Proses Seleksi Calon Anggota OJK
Menteri Keuangan Purbaya Yudhi Sadewa mengatakan jumlah calon pimpinan Dewan Komisioner OJK yang mendaftar telah mencapai puluhan orang sejak seleksi dibuka pada 11 Februari 2026 pukul 00.00 WIB. “Sudah banyak yang masuk, tapi kan saya belum lihat semuanya. Ada puluhan yang masuk,” kata Purbaya seusai menghadiri forum Bloomberg Technoz Economic Outlook 2026 di Financial Hall, Jakarta Selatan pada Kamis, 12 Februari.
Proses ini berlangsung setelah Presiden Prabowo Subianto membentuk Panitia Seleksi (Pansel) melalui keputusan awal pekan ini. Ia menegaskan nama-nama yang selama ini beredar di publik tidak termasuk dalam daftar pendaftar.
Purbaya memastikan Wakil Menteri Keuangan Suahasil Nazara maupun Ketua Komisi XI DPR dari Fraksi Golkar Misbakhun tidak mendaftarkan diri dalam seleksi tersebut. Ia bahkan heran dengan isu yang menyebut Suahasil ikut mendaftar untuk mengisi kursi Wakil Ketua Dewan Komisioner OJK. Menurut dia, Suahasil justru tercatat sebagai anggota panitia seleksi bersama dia. Karena itu, tidak mungkin mencalonkan diri.
Seleksi calon pengganti anggota Dewan Komisioner OJK dilakukan setelah Ketua Dewan Komisioner OJK Mahendra Siregar dan Anggota Dewan Komisioner Pengawas Pasar Modal dan Bursa Karbon Inarno Djajadi mengundurkan diri. Pembentukan pansel ditetapkan melalui Keputusan Presiden Nomor 16/P Tahun 2026 tertanggal 9 Februari 2026.

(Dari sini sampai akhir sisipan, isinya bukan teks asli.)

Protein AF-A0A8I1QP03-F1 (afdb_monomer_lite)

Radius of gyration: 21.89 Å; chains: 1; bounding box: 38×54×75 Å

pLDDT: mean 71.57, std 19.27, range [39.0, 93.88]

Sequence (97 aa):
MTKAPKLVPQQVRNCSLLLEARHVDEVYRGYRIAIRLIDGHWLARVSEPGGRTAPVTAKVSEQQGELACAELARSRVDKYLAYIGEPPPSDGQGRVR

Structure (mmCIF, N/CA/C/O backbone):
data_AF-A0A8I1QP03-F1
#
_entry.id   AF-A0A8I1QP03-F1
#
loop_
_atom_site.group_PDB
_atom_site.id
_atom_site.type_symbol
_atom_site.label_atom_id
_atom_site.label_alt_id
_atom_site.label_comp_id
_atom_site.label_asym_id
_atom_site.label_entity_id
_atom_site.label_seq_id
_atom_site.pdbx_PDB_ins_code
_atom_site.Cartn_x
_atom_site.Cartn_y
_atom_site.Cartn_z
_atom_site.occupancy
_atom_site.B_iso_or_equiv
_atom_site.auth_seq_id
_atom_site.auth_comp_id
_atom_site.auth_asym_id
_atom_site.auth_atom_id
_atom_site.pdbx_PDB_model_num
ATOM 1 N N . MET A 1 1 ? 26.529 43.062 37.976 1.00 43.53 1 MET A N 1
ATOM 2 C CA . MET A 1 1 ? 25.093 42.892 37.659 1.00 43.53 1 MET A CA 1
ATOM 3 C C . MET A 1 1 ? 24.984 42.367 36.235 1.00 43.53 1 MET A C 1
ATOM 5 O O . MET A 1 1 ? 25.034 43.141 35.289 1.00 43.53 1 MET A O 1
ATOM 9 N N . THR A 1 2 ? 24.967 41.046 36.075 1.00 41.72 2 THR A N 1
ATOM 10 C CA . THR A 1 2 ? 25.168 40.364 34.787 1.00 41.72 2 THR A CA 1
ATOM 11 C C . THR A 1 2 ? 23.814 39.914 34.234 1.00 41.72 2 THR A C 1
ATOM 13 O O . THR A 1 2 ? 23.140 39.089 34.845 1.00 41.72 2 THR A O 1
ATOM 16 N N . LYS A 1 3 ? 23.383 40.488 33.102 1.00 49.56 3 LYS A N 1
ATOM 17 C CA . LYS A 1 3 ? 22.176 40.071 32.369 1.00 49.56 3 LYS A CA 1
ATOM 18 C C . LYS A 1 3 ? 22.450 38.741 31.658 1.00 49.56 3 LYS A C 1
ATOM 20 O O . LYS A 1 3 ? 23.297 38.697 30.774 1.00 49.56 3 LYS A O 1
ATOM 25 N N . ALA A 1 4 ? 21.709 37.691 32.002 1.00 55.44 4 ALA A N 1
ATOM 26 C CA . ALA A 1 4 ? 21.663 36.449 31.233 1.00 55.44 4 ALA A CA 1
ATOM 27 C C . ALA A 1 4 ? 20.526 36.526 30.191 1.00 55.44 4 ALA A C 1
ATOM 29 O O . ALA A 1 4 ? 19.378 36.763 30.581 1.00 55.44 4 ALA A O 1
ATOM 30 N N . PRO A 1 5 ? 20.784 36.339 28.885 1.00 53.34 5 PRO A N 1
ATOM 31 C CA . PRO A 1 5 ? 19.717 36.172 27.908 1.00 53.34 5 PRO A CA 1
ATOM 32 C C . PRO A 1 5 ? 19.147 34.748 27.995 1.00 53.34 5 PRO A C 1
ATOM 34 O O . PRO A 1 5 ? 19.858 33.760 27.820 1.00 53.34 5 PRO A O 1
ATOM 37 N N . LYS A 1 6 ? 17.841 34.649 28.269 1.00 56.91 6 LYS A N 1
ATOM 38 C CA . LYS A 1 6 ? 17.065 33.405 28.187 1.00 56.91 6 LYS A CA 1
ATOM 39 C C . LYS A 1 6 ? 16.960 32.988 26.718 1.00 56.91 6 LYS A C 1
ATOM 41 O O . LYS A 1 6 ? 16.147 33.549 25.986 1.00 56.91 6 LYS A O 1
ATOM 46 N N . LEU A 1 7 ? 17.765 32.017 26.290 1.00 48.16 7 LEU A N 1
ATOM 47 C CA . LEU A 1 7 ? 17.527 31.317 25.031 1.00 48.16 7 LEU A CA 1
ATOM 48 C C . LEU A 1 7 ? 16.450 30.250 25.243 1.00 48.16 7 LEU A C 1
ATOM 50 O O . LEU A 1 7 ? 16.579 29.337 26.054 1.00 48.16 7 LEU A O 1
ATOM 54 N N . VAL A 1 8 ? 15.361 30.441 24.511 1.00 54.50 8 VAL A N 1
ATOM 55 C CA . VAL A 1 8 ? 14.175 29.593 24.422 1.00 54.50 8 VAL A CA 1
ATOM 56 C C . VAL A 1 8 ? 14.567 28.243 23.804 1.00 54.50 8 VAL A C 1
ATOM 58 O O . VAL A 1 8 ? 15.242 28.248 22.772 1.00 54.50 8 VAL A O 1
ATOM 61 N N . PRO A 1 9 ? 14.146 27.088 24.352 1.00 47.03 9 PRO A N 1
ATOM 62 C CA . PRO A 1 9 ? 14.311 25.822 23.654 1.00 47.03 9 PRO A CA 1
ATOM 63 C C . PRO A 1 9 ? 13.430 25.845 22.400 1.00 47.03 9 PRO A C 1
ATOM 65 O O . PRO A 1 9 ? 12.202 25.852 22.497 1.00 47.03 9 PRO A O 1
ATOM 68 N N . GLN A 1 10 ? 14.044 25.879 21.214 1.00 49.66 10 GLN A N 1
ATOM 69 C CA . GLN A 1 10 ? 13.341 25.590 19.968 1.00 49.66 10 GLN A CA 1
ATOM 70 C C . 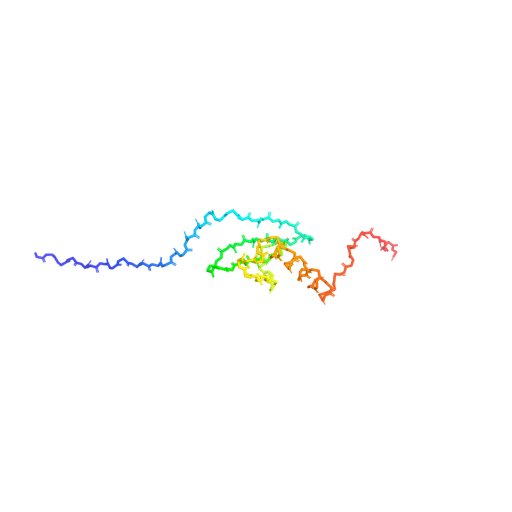GLN A 1 10 ? 12.928 24.118 19.996 1.00 49.66 10 GLN A C 1
ATOM 72 O O . GLN A 1 10 ? 13.687 23.220 19.638 1.00 49.66 10 GLN A O 1
ATOM 77 N N . GLN A 1 11 ? 11.703 23.884 20.453 1.00 44.53 11 GLN A N 1
ATOM 78 C CA . GLN A 1 11 ? 10.978 22.633 20.324 1.00 44.53 11 GLN A CA 1
ATOM 79 C C . GLN A 1 11 ? 10.628 22.436 18.844 1.00 44.53 11 GLN A C 1
ATOM 81 O O . GLN A 1 11 ? 9.493 22.630 18.410 1.00 44.53 11 GLN A O 1
ATOM 86 N N . VAL A 1 12 ? 11.632 22.083 18.040 1.00 48.03 12 VAL A N 1
ATOM 87 C CA . VAL A 1 12 ? 11.397 21.543 16.706 1.00 48.03 12 VAL A CA 1
ATOM 88 C C . VAL A 1 12 ? 10.799 20.163 16.921 1.00 48.03 12 VAL A C 1
ATOM 90 O O . VAL A 1 12 ? 11.458 19.239 17.394 1.00 48.03 12 VAL A O 1
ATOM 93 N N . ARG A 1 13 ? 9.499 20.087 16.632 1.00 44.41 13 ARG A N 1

Purbaya ditunjuk sebagai Ketua merangkap anggota Pansel. Ia bekerja bersama delapan anggota lain, yakni Perry Warjiyo, Suahasil Nazara, Bambang Eko Suhariyanto, Aida S. Budiman, Erwan Agus Purwanto, Dhahana Putra, Muhammad Rullyandi, dan Gusti Aju Dewi. “Panitia Seleksi bekerja sigap dengan secara resmi membuka pendaftaran calon,” demikian dikutip dari situs resmi Bank Indonesia, Rabu, 11 Februari 2026.
Adapun jabatan yang akan diisi meliputi Ketua Dewan Komisioner merangkap anggota, Wakil Ketua Dewan Komisioner merangkap anggota, serta Kepala Eksekutif Pengawas Pasar Modal, Keuangan Derivatif, dan Bursa Karbon merangkap anggota.
Mutia Yuantisya berkontribusi dalam penulisan artikel ini.